03:27 PM EDT, 09/26/2024 (MT Newswires) -- Micron Technology's ( MU ) bullish outlook for the new fiscal year, combined with its strong fiscal fourth-quarter earnings, upended negative sentiment heading into its late-Wednesday earnings release.
Fueled by robust artificial intelligence demand, particularly in the data center space, Micron now sees the market for its high-bandwidth memory, or HBM, products eclipsing $25 billion in the 2025 calendar year, up from an addressable market of $4 billion in 2023 and above previous guidance of $20 billion for next year, executives said late Wednesday on the company's earnings call. HBM is now forecast to be around 6% of overall industry dynamic random access memory bits in 2025, up from 1.5% in 2023.

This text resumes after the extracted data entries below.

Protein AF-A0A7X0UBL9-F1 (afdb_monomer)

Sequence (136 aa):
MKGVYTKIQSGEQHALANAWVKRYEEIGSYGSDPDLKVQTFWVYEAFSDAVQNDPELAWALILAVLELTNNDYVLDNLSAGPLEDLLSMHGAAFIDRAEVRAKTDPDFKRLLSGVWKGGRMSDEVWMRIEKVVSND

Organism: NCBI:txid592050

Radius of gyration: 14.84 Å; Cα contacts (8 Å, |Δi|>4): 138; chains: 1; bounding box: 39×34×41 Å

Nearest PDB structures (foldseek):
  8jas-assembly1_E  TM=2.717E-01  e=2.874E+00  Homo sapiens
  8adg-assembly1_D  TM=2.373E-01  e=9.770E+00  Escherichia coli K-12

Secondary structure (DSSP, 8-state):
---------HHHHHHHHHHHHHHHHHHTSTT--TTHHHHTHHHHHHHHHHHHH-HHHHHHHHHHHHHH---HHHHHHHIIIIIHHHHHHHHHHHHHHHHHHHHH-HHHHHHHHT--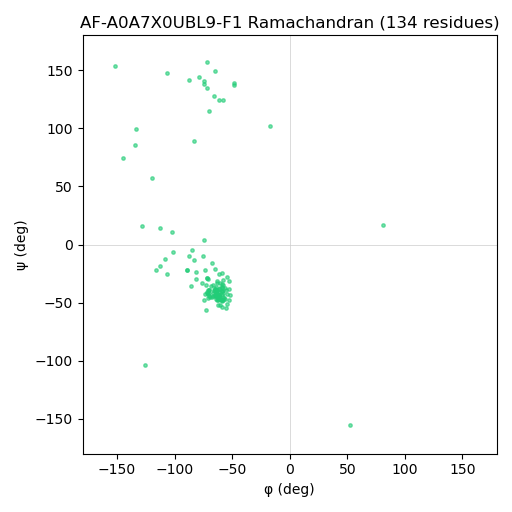-TTTS-HHHHHHHHHHHT--

pLDDT: mean 90.68, std 14.32, range [35.56, 98.69]

Mean predicted aligned error: 5.16 Å

Structure (mmCIF, N/CA/C/O backbone):
data_AF-A0A7X0UBL9-F1
#
_entry.id   AF-A0A7X0UBL9-F1
#
loop_
_atom_site.group_PDB
_atom_site.id
_atom_site.type_symbol
_atom_site.label_atom_id
_atom_site.label_alt_id
_atom_site.label_comp_id
_atom_site.label_asym_id
_atom_site.label_entity_id
_atom_site.label_seq_id
_atom_site.pdbx_PDB_ins_code
_atom_site.Cartn_x
_atom_site.Cartn_y
_atom_site.Cartn_z
_atom_site.occupancy
_atom_site.B_iso_or_equiv
_atom_site.auth_seq_id
_atom_site.auth_comp_id
_atom_site.auth_asym_id
_atom_site.auth_atom_id
_atom_site.pdbx_PDB_model_num
ATOM 1 N N . MET A 1 1 ? 1.543 -9.999 -24.100 1.00 36.41 1 MET A N 1
ATOM 2 C CA . MET A 1 1 ? 2.579 -10.793 -23.410 1.00 36.41 1 MET A CA 1
ATOM 3 C C . MET A 1 1 ? 1.938 -11.313 -22.136 1.00 36.41 1 MET A C 1
ATOM 5 O O . MET A 1 1 ? 1.342 -10.515 -21.432 1.00 36.41 1 MET A O 1
ATOM 9 N N . LYS A 1 2 ? 1.868 -12.638 -21.962 1.00 35.56 2 LYS A N 1
ATOM 10 C CA . LYS A 1 2 ? 1.157 -13.292 -20.851 1.00 35.56 2 LYS A CA 1
ATOM 11 C C . LYS A 1 2 ? 2.098 -13.413 -19.649 1.00 35.56 2 LYS A C 1
ATOM 13 O O . LYS A 1 2 ? 3.284 -13.651 -19.857 1.00 35.56 2 LYS A O 1
ATOM 18 N N . GLY A 1 3 ? 1.533 -13.212 -18.458 1.00 41.53 3 GLY A N 1
ATOM 19 C CA . GLY A 1 3 ? 2.208 -13.009 -17.178 1.00 41.53 3 GLY A CA 1
ATOM 20 C C . GLY A 1 3 ? 3.310 -14.010 -16.849 1.00 41.53 3 GLY A C 1
ATOM 21 O O . GLY A 1 3 ? 3.177 -15.214 -17.070 1.00 41.53 3 GLY A O 1
ATOM 22 N N . VAL A 1 4 ? 4.392 -13.466 -16.298 1.00 41.78 4 VAL A N 1
ATOM 23 C CA . VAL A 1 4 ? 5.550 -14.201 -15.789 1.00 41.78 4 VAL A CA 1
ATOM 24 C C . VAL A 1 4 ? 5.694 -13.886 -14.303 1.00 41.78 4 VAL A C 1
ATOM 26 O O . VAL A 1 4 ? 6.722 -13.392 -13.874 1.00 41.78 4 VAL A O 1
ATOM 29 N N . TYR A 1 5 ? 4.661 -14.150 -13.507 1.00 45.03 5 TYR A N 1
ATOM 30 C CA . TYR A 1 5 ? 4.788 -14.122 -12.050 1.00 45.03 5 TYR A CA 1
ATOM 31 C C . TYR A 1 5 ? 4.100 -15.367 -11.497 1.00 45.03 5 TYR A C 1
ATOM 33 O O . TYR A 1 5 ? 2.907 -15.413 -11.217 1.00 45.03 5 TYR A O 1
ATOM 41 N N . THR A 1 6 ? 4.877 -16.448 -11.459 1.00 49.12 6 THR A N 1
ATOM 42 C CA . THR A 1 6 ? 4.527 -17.654 -10.703 1.00 49.12 6 THR A CA 1
ATOM 43 C C . THR A 1 6 ? 4.746 -17.325 -9.227 1.00 49.12 6 THR A C 1
ATOM 45 O O . THR A 1 6 ? 5.718 -16.638 -8.933 1.00 49.12 6 THR A O 1
ATOM 48 N N . LYS A 1 7 ? 3.864 -17.800 -8.333 1.00 47.28 7 LYS A N 1
ATOM 49 C CA . LYS A 1 7 ? 3.921 -17.669 -6.858 1.00 47.28 7 LYS A CA 1
ATOM 50 C C . LYS A 1 7 ? 5.312 -17.285 -6.325 1.00 47.28 7 LYS A C 1
ATOM 52 O O . LYS A 1 7 ? 6.191 -18.140 -6.221 1.00 47.28 7 LYS A O 1
ATOM 57 N N . ILE A 1 8 ? 5.464 -16.007 -5.990 1.00 56.69 8 ILE A N 1
ATOM 58 C CA . ILE A 1 8 ? 6.684 -15.427 -5.429 1.00 56.69 8 ILE A CA 1
ATOM 59 C C . ILE A 1 8 ? 6.986 -16.122 -4.091 1.00 56.69 8 ILE A C 1
ATOM 61 O O . ILE A 1 8 ? 6.126 -16.183 -3.208 1.00 56.69 8 ILE A O 1
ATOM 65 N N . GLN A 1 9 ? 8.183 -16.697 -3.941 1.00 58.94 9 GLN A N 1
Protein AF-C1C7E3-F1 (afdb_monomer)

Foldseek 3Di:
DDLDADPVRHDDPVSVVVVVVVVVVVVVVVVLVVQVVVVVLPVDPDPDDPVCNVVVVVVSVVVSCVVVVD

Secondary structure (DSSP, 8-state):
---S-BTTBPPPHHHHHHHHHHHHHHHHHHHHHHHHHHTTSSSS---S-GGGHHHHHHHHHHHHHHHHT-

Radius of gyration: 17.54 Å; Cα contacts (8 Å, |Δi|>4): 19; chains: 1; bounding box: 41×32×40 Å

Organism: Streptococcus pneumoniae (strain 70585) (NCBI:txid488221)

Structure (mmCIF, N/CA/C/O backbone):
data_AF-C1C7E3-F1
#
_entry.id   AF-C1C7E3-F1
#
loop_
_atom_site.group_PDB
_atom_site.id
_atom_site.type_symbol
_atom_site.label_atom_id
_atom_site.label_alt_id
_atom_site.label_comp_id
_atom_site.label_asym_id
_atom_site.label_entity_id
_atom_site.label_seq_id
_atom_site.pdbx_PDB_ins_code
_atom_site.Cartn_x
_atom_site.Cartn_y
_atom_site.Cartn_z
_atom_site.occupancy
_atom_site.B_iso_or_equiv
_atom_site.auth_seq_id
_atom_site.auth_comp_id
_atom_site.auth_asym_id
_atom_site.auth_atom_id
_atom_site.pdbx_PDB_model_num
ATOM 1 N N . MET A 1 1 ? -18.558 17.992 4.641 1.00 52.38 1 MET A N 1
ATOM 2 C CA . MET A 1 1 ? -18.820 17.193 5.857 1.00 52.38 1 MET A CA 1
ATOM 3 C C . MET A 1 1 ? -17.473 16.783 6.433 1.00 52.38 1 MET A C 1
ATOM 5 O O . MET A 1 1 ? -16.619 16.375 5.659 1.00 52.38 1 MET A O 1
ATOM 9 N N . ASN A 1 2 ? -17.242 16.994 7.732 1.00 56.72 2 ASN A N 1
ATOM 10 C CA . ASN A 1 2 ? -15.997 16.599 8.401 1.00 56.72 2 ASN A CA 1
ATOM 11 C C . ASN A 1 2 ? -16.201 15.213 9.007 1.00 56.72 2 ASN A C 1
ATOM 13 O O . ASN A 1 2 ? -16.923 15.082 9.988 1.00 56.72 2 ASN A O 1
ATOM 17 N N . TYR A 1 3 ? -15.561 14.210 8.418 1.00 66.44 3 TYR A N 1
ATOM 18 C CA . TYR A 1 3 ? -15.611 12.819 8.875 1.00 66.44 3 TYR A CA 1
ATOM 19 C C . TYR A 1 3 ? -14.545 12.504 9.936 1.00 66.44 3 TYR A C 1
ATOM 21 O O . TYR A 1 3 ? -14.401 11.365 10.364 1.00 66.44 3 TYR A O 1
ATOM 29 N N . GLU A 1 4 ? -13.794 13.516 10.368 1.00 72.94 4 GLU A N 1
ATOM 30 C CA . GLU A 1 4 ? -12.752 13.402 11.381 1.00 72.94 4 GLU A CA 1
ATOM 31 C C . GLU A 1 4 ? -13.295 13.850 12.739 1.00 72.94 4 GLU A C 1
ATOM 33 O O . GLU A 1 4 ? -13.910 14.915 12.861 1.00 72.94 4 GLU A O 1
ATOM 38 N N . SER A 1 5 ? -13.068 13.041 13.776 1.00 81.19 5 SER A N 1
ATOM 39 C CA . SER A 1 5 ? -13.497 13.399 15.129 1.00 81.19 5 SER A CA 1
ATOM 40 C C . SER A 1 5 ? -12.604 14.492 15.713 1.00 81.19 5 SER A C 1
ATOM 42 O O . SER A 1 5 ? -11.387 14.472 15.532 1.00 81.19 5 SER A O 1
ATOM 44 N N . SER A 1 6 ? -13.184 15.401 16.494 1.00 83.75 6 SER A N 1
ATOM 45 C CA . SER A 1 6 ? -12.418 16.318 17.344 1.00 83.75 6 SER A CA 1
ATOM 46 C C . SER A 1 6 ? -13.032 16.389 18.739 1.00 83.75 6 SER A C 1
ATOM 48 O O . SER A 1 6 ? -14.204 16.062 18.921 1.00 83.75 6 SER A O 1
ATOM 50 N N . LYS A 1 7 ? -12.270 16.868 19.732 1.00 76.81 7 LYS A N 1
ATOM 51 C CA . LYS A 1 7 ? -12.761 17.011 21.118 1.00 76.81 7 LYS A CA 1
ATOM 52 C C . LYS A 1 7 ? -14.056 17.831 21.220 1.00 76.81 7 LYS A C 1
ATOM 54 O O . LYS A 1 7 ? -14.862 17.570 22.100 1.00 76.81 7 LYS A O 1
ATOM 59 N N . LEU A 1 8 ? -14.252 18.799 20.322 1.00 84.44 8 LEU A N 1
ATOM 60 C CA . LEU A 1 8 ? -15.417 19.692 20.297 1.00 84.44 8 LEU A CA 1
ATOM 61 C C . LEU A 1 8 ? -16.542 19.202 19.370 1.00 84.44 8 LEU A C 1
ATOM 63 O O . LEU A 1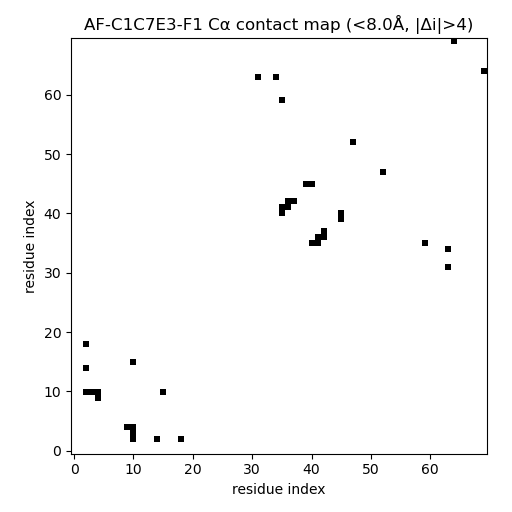 8 ? -17.650 19.728 19.421 1.00 84.44 8 LEU A O 1
ATOM 67 N N . LYS A 1 9 ? -16.265 18.216 18.508 1.00 83.38 9 LYS A N 1
ATOM 68 C CA . LYS A 1 9 ? -17.232 17.611 17.583 1.00 83.38 9 LYS A CA 1
ATOM 69 C C . LYS A 1 9 ? -17.028 16.095 17.540 1.00 83.38 9 LYS A C 1
ATOM 71 O O . LYS A 1 9 ? -16.254 15.611 16.705 1.00 83.38 9 LYS A O 1
ATOM 76 N N . PRO A 1 10 ? -17.680 1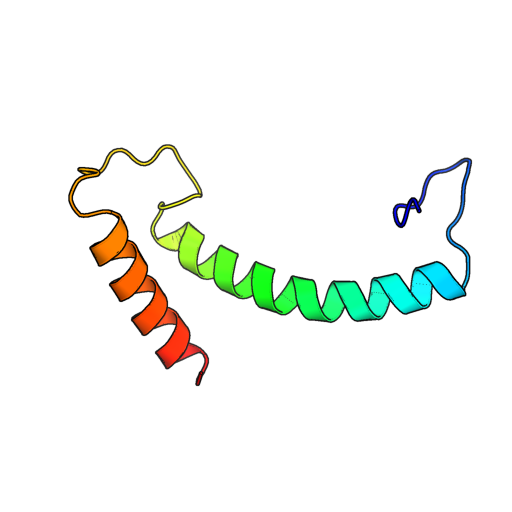5.351 18.451 1.00 84.44 10 PRO A N 1
ATOM 77 C CA . PRO A 1 10 ? -17.706 13.899 18.381 1.00 84.44 10 PRO A CA 1
ATOM 78 C C . PRO A 1 10 ? -18.479 13.433 17.140 1.00 84.44 10 PRO A C 1
ATOM 80 O O . PRO A 1 10 ? -19.436 14.077 16.714 1.00 84.44 10 PRO A O 1
ATOM 83 N N . LEU A 1 11 ? -18.056 12.304 16.566 1.00 87.81 11 LEU A N 1
ATOM 84 C CA . LEU A 1 11 ? -18.714 11.703 15.405 1.00 87.81 11 LEU A CA 1
ATOM 85 C C . LEU A 1 11 ? -20.093 11.167 15.784 1.00 87.81 11 LEU A C 1
ATOM 87 O O . LEU A 1 11 ? -20.237 10.478 16.805 1.00 87.81 11 LEU A O 1
ATOM 91 N N . THR A 1 12 ? -21.076 11.425 14.923 1.00 90.12 12 THR A N 1
ATOM 92 C CA . THR A 1 12 ? -22.397 10.803 15.035 1.00 90.12 12 THR A CA 1
ATOM 93 C C . THR A 1 12 ? -22.309 9.298 14.747 1.00 90.12 12 THR A C 1
ATOM 95 O O . THR A 1 12 ? -21.298 8.798 14.246 1.00 90.12 12 THR A O 1
ATOM 98 N N . LEU A 1 13 ? -23.353 8.536 15.089 1.00 90.00 13 LEU A N 1
ATOM 99 C CA . LEU A 1 13 ? -23.405 7.100 14.776 1.00 90.00 13 LEU A CA 1
ATOM 100 C C . LEU A 1 13 ? -23.371 6.845 13.259 1.00 90.00 13 LEU A C 1
ATOM 102 O O . LEU A 1 13 ? -22.689 5.921 12.816 1.00 90.00 13 LEU A O 1
ATOM 106 N N . GLU A 1 14 ? -24.030 7.706 12.482 1.00 89.19 14 GLU A N 1
ATOM 107 C CA . GLU A 1 14 ? -24.025 7.692 11.015 1.00 89.19 14 GLU A CA 1
ATOM 108 C C . GLU A 1 14 ? -22.598 7.872 10.469 1.00 89.19 14 GLU A C 1
ATOM 110 O O . GLU A 1 14 ? -22.112 7.046 9.694 1.00 89.19 14 GLU A O 1
ATOM 115 N N . ASP A 1 15 ? -21.877 8.892 10.959 1.00 90.00 15 ASP A N 1
ATOM 116 C CA . ASP A 1 15 ? -20.499 9.172 10.533 1.00 90.00 15 ASP A CA 1
ATOM 117 C C . ASP A 1 15 ? -19.558 8.008 10.861 1.00 90.00 15 ASP A C 1
ATOM 119 O O . ASP A 1 15 ? -18.679 7.665 10.072 1.00 90.00 15 ASP A O 1
ATOM 123 N N . LYS A 1 16 ? -19.740 7.366 12.023 1.00 89.38 16 LYS A N 1
ATOM 124 C CA . LYS A 1 16 ? -18.944 6.192 12.417 1.00 89.38 16 LYS A CA 1
ATOM 125 C C . LYS A 1 16 ? -19.191 5.004 11.492 1.00 89.38 16 LYS A C 1
ATOM 127 O O . LYS A 1 16 ? -18.230 4.340 11.107 1.00 89.38 16 LYS A O 1
ATOM 132 N N . SER A 1 17 ? -20.450 4.743 11.136 1.00 91.62 17 SER A N 1
ATOM 133 C CA . SER A 1 17 ? -20.817 3.673 10.202 1.00 91.62 17 SER A CA 1
ATOM 134 C C . SER A 1 17 ? -20.191 3.909 8.825 1.00 91.62 17 SER A C 1
ATOM 136 O O . SER A 1 17 ? -19.500 3.038 8.288 1.00 91.62 17 SER A O 1
ATOM 138 N N . TYR A 1 18 ? -20.322 5.132 8.307 1.00 91.38 18 TYR A N 1
ATOM 139 C CA . TYR A 1 18 ? -19.702 5.537 7.048 1.00 91.38 18 TYR A CA 1
ATOM 140 C C . TYR A 1 18 ? -18.173 5.396 7.084 1.00 91.38 18 TYR A C 1
ATOM 142 O O . TYR A 1 18 ? -17.576 4.768 6.205 1.00 91.38 18 TYR A O 1
ATOM 150 N N . ASN A 1 19 ? -17.531 5.903 8.139 1.00 91.38 19 ASN A N 1
ATOM 151 C CA . ASN A 1 19 ? -16.084 5.800 8.319 1.00 91.38 19 ASN A CA 1
ATOM 152 C C . ASN A 1 19 ? -15.603 4.354 8.399 1.00 91.38 19 ASN A C 1
ATOM 154 O O . ASN A 1 19 ? -14.524 4.044 7.898 1.00 91.38 19 ASN A O 1
ATOM 158 N N . HIS A 1 20 ? -16.390 3.459 8.997 1.00 91.50 20 HIS A N 1
ATOM 159 C CA . HIS A 1 20 ? -16.054 2.043 9.059 1.00 91.50 20 HIS A CA 1
ATOM 160 C C . HIS A 1 20 ? -16.027 1.402 7.664 1.00 91.50 20 HIS A C 1
ATOM 162 O O . HIS A 1 20 ? -15.085 0.676 7.340 1.00 91.50 20 HIS A O 1
ATOM 168 N N . VAL A 1 21 ? -17.014 1.704 6.813 1.00 93.69 21 VAL A N 1
ATOM 169 C CA . VAL A 1 21 ? -17.037 1.238 5.415 1.00 93.69 21 VAL A CA 1
ATOM 170 C C . VAL A 1 21 ? -15.867 1.829 4.628 1.00 93.69 21 VAL A C 1
ATOM 172 O O . VAL A 1 21 ? -15.126 1.095 3.975 1.00 93.69 21 VAL A O 1
ATOM 175 N N . LEU A 1 22 ? -15.635 3.138 4.750 1.00 92.44 22 LEU A N 1
ATOM 176 C CA . LEU A 1 22 ? -14.534 3.817 4.068 1.00 92.44 22 LEU A CA 1
ATOM 177 C C . LEU A 1 22 ? -13.163 3.279 4.502 1.00 92.44 22 LEU A C 1
ATOM 179 O O . LEU A 1 22 ? -12.268 3.111 3.674 1.00 92.44 22 LEU A O 1
ATOM 183 N N . SER A 1 23 ? -12.993 2.984 5.791 1.00 92.38 23 SER A N 1
ATOM 184 C CA . SER A 1 23 ? -11.762 2.409 6.334 1.00 92.38 23 SER A CA 1
ATOM 185 C C . SER A 1 23 ? -11.461 1.038 5.724 1.00 92.38 23 SER A C 1
ATOM 187 O O . SER A 1 23 ? -10.314 0.788 5.356 1.00 92.38 23 SER A O 1
ATOM 189 N N . LYS A 1 24 ? -12.476 0.185 5.507 1.00 93.50 24 LYS A N 1
ATOM 190 C CA . LYS A 1 24 ? -12.292 -1.112 4.827 1.00 93.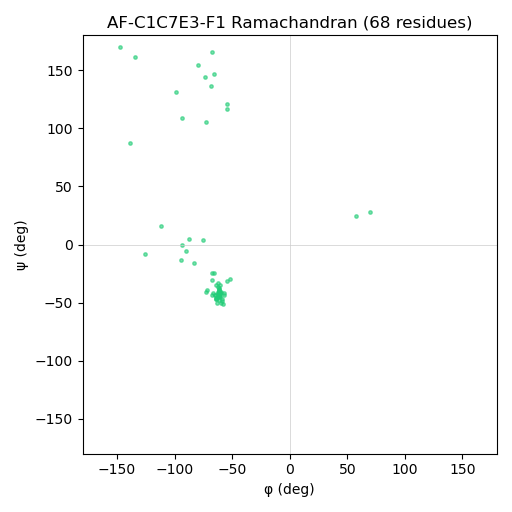50 24 LYS A CA 1
ATOM 191 C C . LYS A 1 24 ? -11.746 -0.958 3.409 1.00 93.50 24 LYS A C 1
AT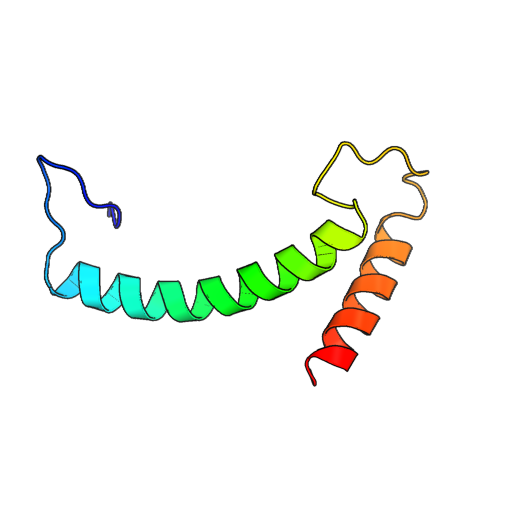OM 193 O O . LYS A 1 24 ? -10.863 -1.717 3.013 1.00 93.50 24 LYS A O 1
ATOM 198 N N . GLU A 1 25 ? -12.228 0.031 2.662 1.00 92.25 25 GLU A N 1
ATOM 199 C CA . GLU A 1 25 ? -11.714 0.306 1.316 1.00 92.25 25 GLU A CA 1
ATOM 200 C C . GLU A 1 25 ? -10.305 0.917 1.349 1.00 92.25 25 GLU A C 1
ATOM 202 O O . GLU A 1 25 ? -9.433 0.511 0.575 1.00 92.25 25 GLU A O 1
ATOM 207 N N . ARG A 1 26 ? -10.027 1.822 2.299 1.00 94.75 26 ARG A N 1
ATOM 208 C CA . ARG A 1 26 ? -8.689 2.414 2.481 1.00 94.75 26 ARG A CA 1
ATOM 209 C C . ARG A 1 26 ? -7.627 1.372 2.816 1.00 94.75 26 ARG A C 1
ATOM 211 O O . ARG A 1 26 ? -6.548 1.434 2.237 1.00 94.75 26 ARG A O 1
ATOM 218 N N . ILE A 1 27 ? -7.934 0.383 3.657 1.00 94.62 27 ILE A N 1
ATOM 219 C CA . ILE A 1 27 ? -6.980 -0.673 4.044 1.00 94.62 27 ILE 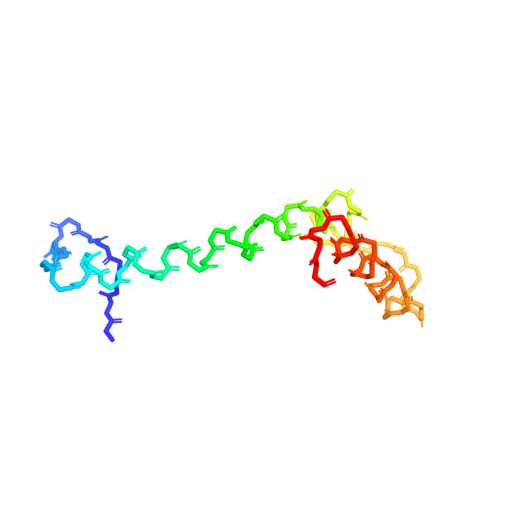A CA 1
ATOM 220 C C . ILE A 1 27 ? -6.444 -1.427 2.818 1.00 94.62 27 ILE A C 1
ATOM 222 O O . ILE A 1 27 ? -5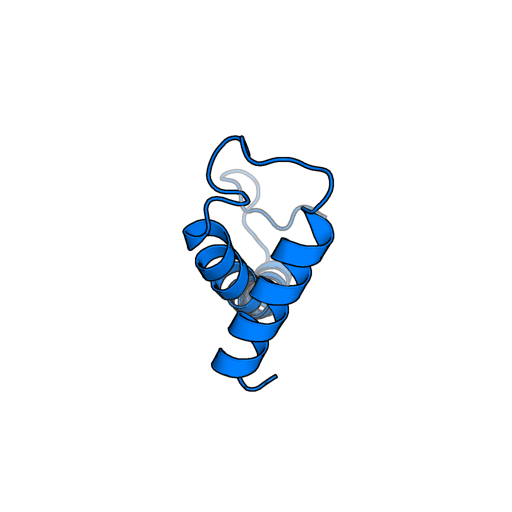.244 -1.688 2.727 1.00 94.62 27 ILE A O 1
ATOM 226 N N . LYS A 1 28 ? -7.298 -1.743 1.833 1.00 91.06 28 LYS A N 1
ATOM 227 C CA . LYS A 1 28 ? -6.860 -2.407 0.589 1.00 91.06 28 LYS A CA 1
ATOM 228 C C . LYS A 1 28 ? -5.834 -1.551 -0.160 1.00 91.06 28 LYS A C 1
ATOM 230 O O . LYS A 1 28 ? -4.793 -2.048 -0.588 1.00 91.06 28 LYS A O 1
ATOM 235 N N . VAL A 1 29 ? -6.115 -0.254 -0.276 1.00 92.00 29 VAL A N 1
ATOM 236 C CA . VAL A 1 29 ? -5.253 0.725 -0.950 1.00 92.00 29 VAL A CA 1
ATOM 237 C C . VAL A 1 29 ? -3.942 0.931 -0.184 1.00 92.00 29 VAL A C 1
ATOM 239 O O . VAL A 1 29 ? -2.869 0.925 -0.785 1.00 92.00 29 VAL A O 1
ATOM 242 N N . GLU A 1 30 ? -3.999 1.049 1.141 1.00 94.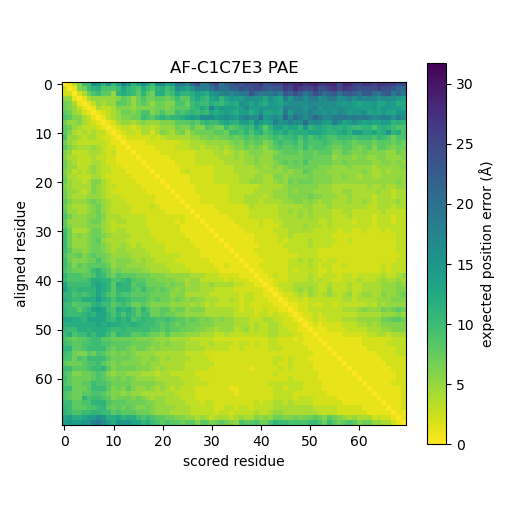19 30 GLU A N 1
ATOM 243 C CA . GLU A 1 30 ? -2.829 1.181 2.016 1.00 94.19 30 GLU A CA 1
ATOM 244 C C . GLU A 1 30 ? -1.894 -0.026 1.910 1.00 94.19 30 GLU A C 1
ATOM 246 O O . GLU A 1 30 ? -0.680 0.157 1.788 1.00 94.19 30 GLU A O 1
ATOM 251 N N . ASN A 1 31 ? -2.442 -1.244 1.854 1.00 92.62 31 ASN A N 1
ATOM 252 C CA . ASN A 1 31 ? -1.662 -2.468 1.658 1.00 92.62 31 ASN A CA 1
ATOM 253 C C . ASN A 1 31 ? -0.922 -2.474 0.309 1.00 92.62 31 ASN A C 1
ATOM 255 O O . ASN A 1 31 ? 0.259 -2.826 0.247 1.00 92.62 31 ASN A O 1
ATOM 259 N N . ILE A 1 32 ? -1.574 -2.024 -0.770 1.00 93.44 32 ILE A N 1
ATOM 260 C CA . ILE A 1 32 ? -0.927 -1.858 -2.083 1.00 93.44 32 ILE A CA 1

Strong HBM demand has helped drive interest in the company's data center portfolio, Brian Chin, an equity research analyst at Stifel, told MT Newswires. That's more than offset concerns of softness in its consumer segments, namely PCs and phones, which have been beset by high inventory levels, a trend that's expected to continue.
"One of the fear factors in the cycle was that HBM will move into oversupply next year," Chin said. "They gave no indication they have concern or there is any change in expecting a ramp up in business next year. There's a lot of comfort in that."
Shares were up 15% in Thursday afternoon trading.
Morgan Stanley analyst Joseph Moore said in a note that he's not worried about HBM oversupply, calling it a "design win business, not a gross margin inflated by shortage." Still, he parted with optimists with respect to non-data center supply and demand dynamics.
"The dynamics of excess inventory everywhere -- PC and smartphone (original equipment manufacturers), memory producers, even some of our cloud contacts amid very strong demand -- are OK until they aren't," Moore said. "We saw this dynamic in 2021, when everyone was ignoring inventories climbing in every market until it suddenly mattered for pricing. We aren't seeing that oversupply impact pricing yet, but it seems dangerous to ignore it."
The strong operational outlook fed into a positive forecast for financials, with Micron projecting gross margin expansion and low double-digit revenue growth sequentially for the first quarter of fiscal 2025 even as the consumer segment is expected to continue working through its inventories.
"Overall memory dynamics are likely to improve significantly post (the first quarter of calendar 2025) following the normalization of inventories at client device OEMs," Wedbush analyst Matt Bryson said in a note to clients.
Micron reported fiscal fourth-quarter non-GAAP earnings late Wednesday of $1.18 per share, up from a loss of $1.07 a year earlier and above the Capital IQ consensus of $1.11 per share. Revenue for the quarter was $7.75 billion, up from $4.01 billion in the year-ago period and above the consensus estimate of $7.65 billion.
"We are exiting the fiscal year with excellent momentum, having expanded our industry-leading product portfolio, executed well on pricing, and improved our financial performance significantly from the start of the year," Micron Chief Financial Officer Mark Murphy said on the earnings conference call.